#### What this task involves:
Return only the line that contains "ATOM 212 O O" and each line after it, through the last line of the data below, copied exactly.

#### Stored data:
+--

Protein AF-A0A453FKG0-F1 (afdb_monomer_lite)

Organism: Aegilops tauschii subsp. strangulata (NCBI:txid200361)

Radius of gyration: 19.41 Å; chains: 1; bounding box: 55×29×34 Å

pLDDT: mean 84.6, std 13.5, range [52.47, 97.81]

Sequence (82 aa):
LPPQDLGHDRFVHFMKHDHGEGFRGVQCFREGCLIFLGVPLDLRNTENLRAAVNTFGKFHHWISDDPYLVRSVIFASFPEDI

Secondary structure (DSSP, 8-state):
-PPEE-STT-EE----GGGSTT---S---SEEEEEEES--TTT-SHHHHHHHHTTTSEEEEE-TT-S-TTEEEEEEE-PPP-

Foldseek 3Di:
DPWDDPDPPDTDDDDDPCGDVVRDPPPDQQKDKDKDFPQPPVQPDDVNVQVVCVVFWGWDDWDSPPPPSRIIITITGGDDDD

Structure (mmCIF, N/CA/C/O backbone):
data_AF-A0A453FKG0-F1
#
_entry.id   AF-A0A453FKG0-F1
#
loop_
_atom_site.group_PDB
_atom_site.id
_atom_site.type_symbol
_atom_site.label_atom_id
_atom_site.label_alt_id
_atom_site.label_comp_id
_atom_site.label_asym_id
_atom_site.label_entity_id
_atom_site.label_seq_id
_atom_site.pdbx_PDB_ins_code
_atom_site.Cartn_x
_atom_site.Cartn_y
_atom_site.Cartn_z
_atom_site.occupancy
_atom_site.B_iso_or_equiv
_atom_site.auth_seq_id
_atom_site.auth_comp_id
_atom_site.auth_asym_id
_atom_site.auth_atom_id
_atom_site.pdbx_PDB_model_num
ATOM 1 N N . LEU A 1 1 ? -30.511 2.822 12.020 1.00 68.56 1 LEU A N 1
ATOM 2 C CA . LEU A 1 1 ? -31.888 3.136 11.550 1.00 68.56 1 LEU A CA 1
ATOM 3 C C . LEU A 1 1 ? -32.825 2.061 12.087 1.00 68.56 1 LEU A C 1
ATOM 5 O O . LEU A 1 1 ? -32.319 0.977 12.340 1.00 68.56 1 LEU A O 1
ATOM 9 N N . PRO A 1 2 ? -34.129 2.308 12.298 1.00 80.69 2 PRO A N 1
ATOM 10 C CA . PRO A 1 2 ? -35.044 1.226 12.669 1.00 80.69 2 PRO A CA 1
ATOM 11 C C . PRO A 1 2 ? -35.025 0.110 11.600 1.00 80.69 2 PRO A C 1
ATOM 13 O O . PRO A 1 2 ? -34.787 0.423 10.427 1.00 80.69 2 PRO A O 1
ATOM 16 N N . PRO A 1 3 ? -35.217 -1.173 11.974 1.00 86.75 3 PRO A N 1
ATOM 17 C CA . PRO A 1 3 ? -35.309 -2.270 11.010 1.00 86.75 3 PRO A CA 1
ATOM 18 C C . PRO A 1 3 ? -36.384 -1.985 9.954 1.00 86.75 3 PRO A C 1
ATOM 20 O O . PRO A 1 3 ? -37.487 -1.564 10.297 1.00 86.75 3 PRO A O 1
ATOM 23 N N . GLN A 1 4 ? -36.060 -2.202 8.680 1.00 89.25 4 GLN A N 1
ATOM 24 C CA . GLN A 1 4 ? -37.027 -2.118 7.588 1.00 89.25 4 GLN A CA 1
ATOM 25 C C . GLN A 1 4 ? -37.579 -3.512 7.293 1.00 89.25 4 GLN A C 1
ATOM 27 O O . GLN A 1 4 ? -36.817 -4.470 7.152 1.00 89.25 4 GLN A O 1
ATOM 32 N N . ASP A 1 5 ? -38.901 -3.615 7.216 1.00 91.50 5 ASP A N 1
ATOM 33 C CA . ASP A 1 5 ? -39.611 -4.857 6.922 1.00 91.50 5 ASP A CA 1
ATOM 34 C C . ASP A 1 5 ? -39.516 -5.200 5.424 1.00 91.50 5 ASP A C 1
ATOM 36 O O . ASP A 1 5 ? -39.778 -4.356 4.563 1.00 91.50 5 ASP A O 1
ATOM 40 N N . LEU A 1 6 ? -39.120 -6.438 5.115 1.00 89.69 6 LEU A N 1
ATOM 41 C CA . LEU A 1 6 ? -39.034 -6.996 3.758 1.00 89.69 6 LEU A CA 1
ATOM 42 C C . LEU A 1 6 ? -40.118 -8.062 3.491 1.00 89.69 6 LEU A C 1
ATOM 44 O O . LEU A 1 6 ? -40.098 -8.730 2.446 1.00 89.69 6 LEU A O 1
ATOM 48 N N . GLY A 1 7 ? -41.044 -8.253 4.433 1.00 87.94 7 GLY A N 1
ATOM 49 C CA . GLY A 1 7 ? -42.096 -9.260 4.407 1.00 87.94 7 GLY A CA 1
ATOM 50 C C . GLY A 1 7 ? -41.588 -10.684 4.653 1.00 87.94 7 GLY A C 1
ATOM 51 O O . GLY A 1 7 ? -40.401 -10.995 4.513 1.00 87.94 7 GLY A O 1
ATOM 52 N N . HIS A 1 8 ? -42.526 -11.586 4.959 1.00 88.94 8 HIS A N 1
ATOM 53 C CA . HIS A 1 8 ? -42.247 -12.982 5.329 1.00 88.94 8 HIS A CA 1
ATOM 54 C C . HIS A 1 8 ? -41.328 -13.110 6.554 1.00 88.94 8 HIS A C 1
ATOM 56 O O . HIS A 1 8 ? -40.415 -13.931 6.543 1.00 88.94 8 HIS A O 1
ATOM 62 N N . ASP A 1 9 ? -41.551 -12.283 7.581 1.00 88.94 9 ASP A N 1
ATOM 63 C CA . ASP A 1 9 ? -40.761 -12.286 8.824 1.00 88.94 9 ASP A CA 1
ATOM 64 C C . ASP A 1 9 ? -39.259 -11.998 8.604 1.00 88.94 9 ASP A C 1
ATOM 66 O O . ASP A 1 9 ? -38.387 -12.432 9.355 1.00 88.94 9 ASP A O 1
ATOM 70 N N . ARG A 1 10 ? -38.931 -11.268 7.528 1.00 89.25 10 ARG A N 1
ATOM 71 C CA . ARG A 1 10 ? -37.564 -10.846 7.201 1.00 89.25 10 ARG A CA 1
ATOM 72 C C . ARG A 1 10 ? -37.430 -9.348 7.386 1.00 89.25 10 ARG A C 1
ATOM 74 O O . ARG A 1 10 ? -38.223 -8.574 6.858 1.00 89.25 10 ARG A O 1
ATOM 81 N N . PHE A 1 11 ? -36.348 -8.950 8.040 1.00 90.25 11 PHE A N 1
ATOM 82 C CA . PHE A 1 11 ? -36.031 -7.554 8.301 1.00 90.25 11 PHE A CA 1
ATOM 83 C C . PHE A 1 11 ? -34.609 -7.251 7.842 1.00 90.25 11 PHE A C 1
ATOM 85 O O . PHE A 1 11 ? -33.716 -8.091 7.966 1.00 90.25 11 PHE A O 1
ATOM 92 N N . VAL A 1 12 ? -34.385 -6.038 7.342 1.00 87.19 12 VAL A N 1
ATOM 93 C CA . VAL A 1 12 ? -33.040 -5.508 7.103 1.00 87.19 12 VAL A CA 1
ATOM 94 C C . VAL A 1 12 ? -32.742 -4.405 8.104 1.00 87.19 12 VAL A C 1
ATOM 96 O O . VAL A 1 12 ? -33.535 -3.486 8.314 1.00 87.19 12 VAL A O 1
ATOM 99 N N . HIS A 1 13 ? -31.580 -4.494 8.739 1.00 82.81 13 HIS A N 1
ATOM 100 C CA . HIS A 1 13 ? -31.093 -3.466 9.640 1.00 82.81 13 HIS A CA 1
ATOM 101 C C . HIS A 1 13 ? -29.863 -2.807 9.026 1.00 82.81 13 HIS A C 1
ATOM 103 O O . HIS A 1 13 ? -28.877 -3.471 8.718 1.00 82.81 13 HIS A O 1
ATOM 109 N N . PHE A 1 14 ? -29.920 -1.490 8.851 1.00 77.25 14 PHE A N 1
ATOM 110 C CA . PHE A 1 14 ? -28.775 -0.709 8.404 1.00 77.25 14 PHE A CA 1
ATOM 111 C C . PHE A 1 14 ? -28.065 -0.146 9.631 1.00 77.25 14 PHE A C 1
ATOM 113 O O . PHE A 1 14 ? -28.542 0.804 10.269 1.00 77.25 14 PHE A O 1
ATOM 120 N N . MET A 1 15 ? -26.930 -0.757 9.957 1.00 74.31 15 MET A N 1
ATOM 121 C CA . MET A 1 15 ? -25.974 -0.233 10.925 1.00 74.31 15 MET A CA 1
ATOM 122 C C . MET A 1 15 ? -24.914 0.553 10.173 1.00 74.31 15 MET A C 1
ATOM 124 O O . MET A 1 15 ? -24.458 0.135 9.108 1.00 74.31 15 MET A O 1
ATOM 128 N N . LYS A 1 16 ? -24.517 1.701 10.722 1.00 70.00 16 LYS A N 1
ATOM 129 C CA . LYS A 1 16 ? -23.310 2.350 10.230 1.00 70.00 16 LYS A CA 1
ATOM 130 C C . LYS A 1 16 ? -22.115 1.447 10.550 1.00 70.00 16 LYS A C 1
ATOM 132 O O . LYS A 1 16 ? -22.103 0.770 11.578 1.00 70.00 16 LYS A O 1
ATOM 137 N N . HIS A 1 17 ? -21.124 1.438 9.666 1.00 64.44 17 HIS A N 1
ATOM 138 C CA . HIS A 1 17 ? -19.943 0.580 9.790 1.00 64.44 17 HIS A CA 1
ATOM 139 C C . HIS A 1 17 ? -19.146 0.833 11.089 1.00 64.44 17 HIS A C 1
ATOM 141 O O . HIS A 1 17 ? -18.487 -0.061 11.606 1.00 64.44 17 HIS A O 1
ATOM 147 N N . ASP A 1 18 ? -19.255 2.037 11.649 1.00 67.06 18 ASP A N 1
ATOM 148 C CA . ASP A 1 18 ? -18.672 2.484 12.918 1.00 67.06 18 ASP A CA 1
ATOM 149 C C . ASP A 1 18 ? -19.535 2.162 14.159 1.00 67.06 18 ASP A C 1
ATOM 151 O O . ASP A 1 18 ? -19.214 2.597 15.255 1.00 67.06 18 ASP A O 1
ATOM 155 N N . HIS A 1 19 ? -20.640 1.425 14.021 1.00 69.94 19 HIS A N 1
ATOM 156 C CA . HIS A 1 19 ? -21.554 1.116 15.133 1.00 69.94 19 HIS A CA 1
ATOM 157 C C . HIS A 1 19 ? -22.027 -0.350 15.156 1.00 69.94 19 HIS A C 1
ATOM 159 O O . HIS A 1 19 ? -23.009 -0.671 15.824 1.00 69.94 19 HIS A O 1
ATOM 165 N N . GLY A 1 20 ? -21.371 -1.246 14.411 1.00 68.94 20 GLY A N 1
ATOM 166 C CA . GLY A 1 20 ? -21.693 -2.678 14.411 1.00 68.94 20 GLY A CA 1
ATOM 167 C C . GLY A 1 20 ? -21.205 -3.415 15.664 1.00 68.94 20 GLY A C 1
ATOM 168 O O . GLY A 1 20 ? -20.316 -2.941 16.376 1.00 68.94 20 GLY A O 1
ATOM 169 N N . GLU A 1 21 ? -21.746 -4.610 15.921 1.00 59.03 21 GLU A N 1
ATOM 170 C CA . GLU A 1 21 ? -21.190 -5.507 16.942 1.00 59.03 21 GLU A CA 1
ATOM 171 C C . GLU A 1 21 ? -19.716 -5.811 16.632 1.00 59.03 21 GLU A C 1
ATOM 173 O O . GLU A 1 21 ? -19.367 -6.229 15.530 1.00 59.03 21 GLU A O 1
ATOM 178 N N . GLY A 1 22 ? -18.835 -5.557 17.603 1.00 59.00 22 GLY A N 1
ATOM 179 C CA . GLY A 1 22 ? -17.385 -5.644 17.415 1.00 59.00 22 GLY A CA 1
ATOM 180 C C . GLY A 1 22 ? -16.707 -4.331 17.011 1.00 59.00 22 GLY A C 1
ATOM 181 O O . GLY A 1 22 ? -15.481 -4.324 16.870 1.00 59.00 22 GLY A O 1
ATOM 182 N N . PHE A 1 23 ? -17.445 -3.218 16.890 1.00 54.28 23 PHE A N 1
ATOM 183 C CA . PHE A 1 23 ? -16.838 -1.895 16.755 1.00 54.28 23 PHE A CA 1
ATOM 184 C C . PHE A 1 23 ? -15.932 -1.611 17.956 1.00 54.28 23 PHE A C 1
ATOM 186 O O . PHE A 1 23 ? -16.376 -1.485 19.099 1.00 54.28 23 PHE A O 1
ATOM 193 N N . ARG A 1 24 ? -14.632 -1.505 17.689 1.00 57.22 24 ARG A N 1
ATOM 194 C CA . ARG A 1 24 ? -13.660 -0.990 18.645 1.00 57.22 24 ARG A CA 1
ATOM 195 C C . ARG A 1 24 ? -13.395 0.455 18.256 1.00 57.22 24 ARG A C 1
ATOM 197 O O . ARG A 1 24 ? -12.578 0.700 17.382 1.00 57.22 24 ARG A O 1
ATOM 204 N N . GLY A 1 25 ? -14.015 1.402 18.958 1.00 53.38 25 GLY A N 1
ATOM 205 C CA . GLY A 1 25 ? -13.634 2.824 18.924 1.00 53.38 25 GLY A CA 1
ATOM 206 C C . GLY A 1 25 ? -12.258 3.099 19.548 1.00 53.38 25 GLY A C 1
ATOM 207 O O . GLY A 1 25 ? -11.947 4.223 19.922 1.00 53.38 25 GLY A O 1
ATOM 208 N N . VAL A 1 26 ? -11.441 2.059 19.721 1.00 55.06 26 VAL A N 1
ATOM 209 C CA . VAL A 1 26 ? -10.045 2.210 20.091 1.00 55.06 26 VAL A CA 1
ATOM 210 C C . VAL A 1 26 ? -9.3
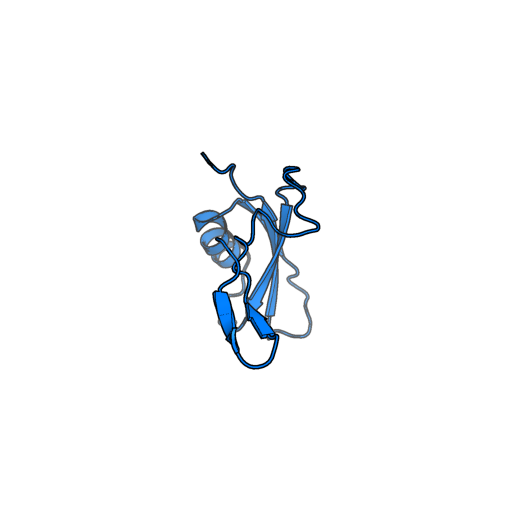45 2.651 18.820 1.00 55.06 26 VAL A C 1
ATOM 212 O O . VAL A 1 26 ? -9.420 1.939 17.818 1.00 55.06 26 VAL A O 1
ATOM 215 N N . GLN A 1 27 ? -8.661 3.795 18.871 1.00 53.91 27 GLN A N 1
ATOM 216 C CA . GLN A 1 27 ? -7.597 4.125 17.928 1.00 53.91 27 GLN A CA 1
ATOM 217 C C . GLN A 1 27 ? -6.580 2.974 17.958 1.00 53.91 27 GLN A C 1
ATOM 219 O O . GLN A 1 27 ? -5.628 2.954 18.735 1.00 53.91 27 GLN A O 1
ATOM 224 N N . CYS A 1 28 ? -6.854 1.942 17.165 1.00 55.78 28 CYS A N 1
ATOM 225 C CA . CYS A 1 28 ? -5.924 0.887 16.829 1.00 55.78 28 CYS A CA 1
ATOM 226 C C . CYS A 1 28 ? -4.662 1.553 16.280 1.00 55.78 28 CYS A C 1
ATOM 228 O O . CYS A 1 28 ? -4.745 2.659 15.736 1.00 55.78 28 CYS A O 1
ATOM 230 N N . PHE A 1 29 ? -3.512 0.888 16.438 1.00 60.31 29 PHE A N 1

+--

#### Result:
ATOM 212 O O . VAL A 1 26 ? -9.420 1.939 17.818 1.00 55.06 26 VAL A O 1
ATOM 215 N N . GLN A 1 27 ? -8.661 3.795 18.871 1.00 53.91 27 GLN A N 1
ATOM 216 C CA . GLN A 1 27 ? -7.597 4.125 17.928 1.00 53.91 27 GLN A CA 1
ATOM 217 C C . GLN A 1 27 ? -6.580 2.974 17.958 1.00 53.91 27 GLN A C 1
ATOM 219 O O . GLN A 1 27 ? -5.628 2.954 18.735 1.00 53.91 27 GLN A O 1
ATOM 224 N N . CYS A 1 28 ? -6.854 1.942 17.165 1.00 55.78 28 CYS A N 1
ATOM 225 C CA . CYS A 1 28 ? -5.924 0.887 16.829 1.00 55.78 28 CYS A CA 1
ATOM 226 C C . CYS A 1 28 ? -4.662 1.553 16.280 1.00 55.78 28 CYS A C 1
ATOM 228 O O . CYS A 1 28 ? -4.745 2.659 15.736 1.00 55.78 28 CYS A O 1
ATOM 230 N N . PHE A 1 29 ? -3.512 0.888 16.438 1.00 60.31 29 PHE A N 1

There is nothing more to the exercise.